API_HOST = 'https://api.yelp.com'
SEARCH_PATH = '/v3/businesses/search'
BUSINESS_PATH = '/v3/businesses/'  # Business ID will come after slash.
REVIEW_PATH = '/v3/businesses/{}/reviews'

# Set search limit due to API restrictions
SEARCH_LIMIT = 50

def request(host, path, api_key, url_params=None):
    """Given your API_KEY, send a GET request to the API.
    Args:
        host (str): The domain host of the API.
        path (str): The path of the API after the domain.
        API_KEY (str): Your API Key.
        url_params (dict): An optional set of query parameters in the request.
    Returns:
        dict: The JSON response from the request.
    Raises:
        HTTPError: An error occurs from the HTTP request.
    """
    url_params = url_params or {}
    url = '{0}{1}'.format(host, quote(path.encode('utf8')))
    headers = {
        'Authorization': 'Bearer %s' % api_key,
    }

    response = requests.request('GET', url, headers=headers, params=url_params)

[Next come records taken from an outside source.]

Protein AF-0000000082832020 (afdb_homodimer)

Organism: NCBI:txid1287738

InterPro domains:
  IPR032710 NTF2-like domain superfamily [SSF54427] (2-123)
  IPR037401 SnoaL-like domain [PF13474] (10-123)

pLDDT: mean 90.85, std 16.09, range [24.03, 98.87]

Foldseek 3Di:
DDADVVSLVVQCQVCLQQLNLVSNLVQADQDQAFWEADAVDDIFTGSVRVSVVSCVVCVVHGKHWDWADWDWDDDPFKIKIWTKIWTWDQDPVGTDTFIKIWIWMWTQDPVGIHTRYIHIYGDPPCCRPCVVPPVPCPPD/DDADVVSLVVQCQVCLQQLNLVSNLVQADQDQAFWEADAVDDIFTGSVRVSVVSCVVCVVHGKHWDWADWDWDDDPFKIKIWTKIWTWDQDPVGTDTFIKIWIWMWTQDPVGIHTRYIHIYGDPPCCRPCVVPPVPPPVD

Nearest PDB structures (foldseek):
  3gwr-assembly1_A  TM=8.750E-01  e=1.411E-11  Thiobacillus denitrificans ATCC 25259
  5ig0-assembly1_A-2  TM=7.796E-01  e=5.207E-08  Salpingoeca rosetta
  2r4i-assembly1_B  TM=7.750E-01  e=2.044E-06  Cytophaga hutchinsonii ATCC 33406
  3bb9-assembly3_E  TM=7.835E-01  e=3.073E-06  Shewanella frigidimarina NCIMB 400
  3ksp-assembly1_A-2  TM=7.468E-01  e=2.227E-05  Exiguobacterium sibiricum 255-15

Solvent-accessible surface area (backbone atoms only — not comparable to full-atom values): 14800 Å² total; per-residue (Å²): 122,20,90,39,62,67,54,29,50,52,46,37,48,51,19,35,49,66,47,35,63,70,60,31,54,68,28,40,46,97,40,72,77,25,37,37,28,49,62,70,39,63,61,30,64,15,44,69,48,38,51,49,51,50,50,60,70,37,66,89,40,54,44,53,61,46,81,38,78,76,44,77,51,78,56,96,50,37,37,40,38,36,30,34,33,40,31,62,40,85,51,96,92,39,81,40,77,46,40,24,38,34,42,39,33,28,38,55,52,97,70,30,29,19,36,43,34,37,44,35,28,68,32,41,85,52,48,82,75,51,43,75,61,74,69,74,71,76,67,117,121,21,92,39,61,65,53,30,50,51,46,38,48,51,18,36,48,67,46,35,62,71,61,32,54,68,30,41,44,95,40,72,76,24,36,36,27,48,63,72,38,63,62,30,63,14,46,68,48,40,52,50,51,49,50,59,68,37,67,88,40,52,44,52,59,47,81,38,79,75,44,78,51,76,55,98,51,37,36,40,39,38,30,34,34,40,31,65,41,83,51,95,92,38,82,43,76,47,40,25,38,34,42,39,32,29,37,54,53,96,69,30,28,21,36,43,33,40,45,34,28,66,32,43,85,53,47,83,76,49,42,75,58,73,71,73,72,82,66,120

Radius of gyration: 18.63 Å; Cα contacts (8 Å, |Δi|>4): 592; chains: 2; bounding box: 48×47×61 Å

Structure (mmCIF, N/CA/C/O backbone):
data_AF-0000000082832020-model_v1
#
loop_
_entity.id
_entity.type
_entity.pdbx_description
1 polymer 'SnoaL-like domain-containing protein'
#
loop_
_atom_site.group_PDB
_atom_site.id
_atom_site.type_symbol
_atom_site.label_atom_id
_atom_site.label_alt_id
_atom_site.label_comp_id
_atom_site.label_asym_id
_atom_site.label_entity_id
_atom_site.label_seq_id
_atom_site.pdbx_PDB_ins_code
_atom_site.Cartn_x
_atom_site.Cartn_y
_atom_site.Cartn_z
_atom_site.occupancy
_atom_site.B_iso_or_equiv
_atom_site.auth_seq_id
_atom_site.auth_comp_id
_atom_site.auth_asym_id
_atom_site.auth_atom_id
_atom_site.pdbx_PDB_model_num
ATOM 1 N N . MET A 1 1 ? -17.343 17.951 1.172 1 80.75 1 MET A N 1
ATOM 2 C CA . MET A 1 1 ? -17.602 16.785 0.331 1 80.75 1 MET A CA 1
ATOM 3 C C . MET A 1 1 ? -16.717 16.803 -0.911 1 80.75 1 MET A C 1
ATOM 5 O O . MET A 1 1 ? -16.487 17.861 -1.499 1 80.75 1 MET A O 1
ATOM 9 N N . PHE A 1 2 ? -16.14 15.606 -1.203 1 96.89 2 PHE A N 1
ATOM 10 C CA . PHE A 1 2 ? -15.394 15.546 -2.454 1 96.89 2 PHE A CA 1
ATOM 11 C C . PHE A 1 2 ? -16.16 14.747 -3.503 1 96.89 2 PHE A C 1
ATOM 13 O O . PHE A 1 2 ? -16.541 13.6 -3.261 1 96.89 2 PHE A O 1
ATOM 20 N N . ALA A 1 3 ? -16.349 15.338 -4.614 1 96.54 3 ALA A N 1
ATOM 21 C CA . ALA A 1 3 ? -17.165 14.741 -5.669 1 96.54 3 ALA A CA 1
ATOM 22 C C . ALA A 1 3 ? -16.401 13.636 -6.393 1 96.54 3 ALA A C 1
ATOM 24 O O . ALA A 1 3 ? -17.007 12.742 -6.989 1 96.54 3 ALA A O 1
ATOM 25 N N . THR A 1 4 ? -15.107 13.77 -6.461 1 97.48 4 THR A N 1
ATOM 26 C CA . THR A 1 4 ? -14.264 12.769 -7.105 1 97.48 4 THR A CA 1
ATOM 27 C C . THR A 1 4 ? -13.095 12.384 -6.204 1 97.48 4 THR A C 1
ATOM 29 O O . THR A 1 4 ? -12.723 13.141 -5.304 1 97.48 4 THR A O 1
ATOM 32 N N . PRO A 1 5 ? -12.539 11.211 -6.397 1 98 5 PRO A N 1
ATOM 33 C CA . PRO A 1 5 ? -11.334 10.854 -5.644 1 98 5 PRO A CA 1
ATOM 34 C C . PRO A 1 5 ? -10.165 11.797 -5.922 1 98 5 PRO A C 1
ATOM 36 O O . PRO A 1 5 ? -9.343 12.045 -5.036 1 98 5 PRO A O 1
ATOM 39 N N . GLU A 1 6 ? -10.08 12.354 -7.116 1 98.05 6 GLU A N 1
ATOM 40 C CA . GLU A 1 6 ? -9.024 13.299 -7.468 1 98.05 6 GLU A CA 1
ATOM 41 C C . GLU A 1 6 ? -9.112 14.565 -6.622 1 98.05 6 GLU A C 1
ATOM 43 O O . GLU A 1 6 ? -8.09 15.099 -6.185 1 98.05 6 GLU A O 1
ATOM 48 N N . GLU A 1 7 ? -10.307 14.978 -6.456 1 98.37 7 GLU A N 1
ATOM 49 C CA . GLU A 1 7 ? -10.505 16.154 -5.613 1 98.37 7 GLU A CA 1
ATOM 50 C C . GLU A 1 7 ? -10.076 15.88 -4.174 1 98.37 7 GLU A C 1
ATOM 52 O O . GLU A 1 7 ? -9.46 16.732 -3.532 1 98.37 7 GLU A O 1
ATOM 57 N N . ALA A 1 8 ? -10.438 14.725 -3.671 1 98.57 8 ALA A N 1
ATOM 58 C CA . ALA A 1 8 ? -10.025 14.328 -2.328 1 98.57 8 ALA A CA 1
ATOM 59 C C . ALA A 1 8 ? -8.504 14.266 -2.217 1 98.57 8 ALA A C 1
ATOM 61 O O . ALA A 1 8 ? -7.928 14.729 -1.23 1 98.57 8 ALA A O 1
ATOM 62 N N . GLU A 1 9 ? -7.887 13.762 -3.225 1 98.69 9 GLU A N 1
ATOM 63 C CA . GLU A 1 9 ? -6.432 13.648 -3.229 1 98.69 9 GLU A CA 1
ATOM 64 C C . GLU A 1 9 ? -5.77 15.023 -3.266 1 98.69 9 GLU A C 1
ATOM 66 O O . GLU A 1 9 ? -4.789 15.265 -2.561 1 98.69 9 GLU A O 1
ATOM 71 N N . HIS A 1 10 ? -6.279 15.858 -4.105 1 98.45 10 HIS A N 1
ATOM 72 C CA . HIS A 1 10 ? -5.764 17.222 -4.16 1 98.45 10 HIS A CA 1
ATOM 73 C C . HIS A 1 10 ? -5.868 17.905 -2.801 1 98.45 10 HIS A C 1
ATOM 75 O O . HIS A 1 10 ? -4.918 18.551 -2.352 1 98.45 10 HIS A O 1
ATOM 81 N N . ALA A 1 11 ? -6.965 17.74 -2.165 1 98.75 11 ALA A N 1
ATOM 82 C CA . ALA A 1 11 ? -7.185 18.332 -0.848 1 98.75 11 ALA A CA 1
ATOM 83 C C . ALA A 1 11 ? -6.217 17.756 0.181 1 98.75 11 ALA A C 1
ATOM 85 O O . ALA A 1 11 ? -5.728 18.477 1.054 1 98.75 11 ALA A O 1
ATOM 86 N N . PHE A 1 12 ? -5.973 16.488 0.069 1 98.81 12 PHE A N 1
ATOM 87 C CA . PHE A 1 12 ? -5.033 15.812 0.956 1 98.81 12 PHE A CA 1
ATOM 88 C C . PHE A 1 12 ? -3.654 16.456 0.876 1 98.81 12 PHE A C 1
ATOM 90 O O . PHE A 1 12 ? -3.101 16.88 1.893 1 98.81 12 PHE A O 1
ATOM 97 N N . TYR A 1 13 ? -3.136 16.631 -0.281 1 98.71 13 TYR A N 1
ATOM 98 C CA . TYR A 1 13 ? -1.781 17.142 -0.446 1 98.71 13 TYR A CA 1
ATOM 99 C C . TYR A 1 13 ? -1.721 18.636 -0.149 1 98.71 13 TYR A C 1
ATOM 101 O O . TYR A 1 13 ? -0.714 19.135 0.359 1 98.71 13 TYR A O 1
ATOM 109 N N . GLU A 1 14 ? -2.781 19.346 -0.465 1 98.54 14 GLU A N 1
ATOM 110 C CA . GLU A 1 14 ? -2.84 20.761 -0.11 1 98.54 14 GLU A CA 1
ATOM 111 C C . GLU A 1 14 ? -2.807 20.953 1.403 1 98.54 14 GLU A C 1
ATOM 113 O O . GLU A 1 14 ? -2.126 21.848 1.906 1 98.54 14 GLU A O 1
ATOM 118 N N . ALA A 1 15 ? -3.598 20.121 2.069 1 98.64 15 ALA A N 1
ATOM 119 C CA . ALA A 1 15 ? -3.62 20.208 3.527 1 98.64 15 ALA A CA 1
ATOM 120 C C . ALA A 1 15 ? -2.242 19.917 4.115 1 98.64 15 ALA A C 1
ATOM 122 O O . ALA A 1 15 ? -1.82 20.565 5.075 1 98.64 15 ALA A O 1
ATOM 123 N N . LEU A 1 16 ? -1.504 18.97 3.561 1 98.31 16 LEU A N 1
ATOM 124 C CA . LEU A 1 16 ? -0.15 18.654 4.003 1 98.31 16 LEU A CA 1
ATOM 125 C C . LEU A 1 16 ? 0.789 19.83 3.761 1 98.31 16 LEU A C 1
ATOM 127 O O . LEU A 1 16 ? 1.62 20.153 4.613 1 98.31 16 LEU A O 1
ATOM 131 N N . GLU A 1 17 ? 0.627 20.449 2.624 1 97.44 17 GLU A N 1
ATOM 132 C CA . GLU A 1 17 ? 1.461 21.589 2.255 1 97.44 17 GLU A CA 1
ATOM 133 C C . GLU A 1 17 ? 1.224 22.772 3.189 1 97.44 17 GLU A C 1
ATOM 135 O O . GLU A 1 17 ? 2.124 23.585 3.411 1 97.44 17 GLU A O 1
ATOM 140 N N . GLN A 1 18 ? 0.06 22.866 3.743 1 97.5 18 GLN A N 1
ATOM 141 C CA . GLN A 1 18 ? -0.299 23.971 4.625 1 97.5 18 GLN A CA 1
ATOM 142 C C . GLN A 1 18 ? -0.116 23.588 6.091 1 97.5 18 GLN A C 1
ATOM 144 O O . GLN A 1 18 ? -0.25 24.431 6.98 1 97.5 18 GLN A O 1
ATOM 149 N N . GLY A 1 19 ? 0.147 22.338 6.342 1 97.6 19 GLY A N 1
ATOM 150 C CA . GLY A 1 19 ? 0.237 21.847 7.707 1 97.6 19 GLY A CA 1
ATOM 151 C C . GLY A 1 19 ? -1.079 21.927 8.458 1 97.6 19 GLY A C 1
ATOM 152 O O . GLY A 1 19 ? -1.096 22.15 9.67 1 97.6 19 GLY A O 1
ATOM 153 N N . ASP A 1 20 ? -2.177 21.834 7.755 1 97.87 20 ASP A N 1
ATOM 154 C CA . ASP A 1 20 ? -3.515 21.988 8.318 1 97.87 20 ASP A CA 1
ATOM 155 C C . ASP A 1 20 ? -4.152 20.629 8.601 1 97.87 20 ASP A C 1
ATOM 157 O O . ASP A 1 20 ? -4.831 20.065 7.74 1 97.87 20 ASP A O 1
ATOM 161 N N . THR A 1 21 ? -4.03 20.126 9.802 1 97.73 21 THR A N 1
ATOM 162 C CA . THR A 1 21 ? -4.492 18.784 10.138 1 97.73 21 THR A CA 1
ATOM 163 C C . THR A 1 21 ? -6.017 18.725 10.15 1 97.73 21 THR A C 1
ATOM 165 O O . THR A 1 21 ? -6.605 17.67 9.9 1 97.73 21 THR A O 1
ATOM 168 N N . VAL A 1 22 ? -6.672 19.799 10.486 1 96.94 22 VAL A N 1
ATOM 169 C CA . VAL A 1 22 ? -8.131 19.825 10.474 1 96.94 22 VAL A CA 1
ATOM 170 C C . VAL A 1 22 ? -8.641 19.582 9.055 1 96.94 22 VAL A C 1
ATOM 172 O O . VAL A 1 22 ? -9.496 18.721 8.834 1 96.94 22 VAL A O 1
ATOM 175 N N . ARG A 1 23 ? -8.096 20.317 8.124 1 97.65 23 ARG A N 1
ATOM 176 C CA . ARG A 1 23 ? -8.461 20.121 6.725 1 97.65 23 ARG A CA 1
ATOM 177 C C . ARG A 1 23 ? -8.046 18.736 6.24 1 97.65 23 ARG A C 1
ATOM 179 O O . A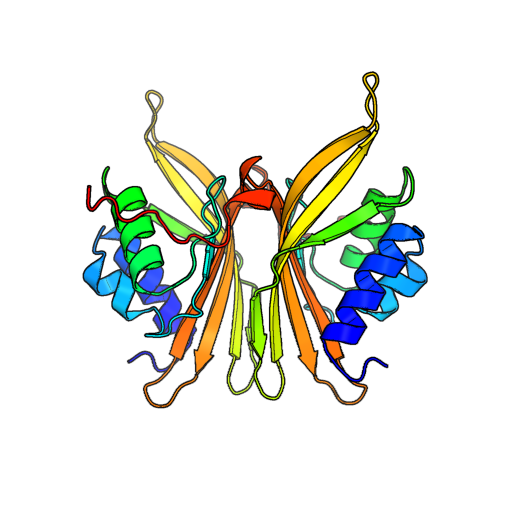RG A 1 23 ? -8.761 18.106 5.458 1 97.65 23 ARG A O 1
ATOM 186 N N . LEU A 1 24 ? -6.913 18.321 6.681 1 98.4 24 LEU A N 1
ATOM 187 C CA . LEU A 1 24 ? -6.418 17.001 6.307 1 98.4 24 LEU A CA 1
ATOM 188 C C . LEU A 1 24 ? -7.42 15.916 6.687 1 98.4 24 LEU A C 1
ATOM 190 O O . LEU A 1 24 ? -7.726 15.036 5.879 1 98.4 24 LEU A O 1
ATOM 194 N N . MET A 1 25 ? -8 16.017 7.857 1 97.92 25 MET A N 1
ATOM 195 C CA . MET A 1 25 ? -8.866 14.954 8.36 1 97.92 25 MET A CA 1
ATOM 196 C C . MET A 1 25 ? -10.243 15.02 7.708 1 97.92 25 MET A C 1
ATOM 198 O O . MET A 1 25 ? -11.016 14.063 7.78 1 97.92 25 MET A O 1
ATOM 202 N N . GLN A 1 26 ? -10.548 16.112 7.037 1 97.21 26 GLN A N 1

    return response.json()

def radius_search(api_key, latitude, longitude, radius, offset):
    """Query the Search API
    Returns:
        dict: The JSON response from the request.
    """

    url_params = {
        'latitude': latitude,
        'longitude': longitude,
        'radius': radius,
        'limit': SEARCH_LIMIT,
        'offset': offset
    }
    return request(API_HOST, SEARCH_PATH, api_key, url_params=url_params)

def query_api(latitude, longitude, radius, offset):
    # Queries the API by the input values from the user.
    response = radius_search(API_KEY, latitude, longitude, radius, offset)

    businesses = response.get('businesses')
    return businesses

def get_review(api_key, biz_id):
    return request(API_HOST, REVIEW_PATH.format(biz_id), api_key)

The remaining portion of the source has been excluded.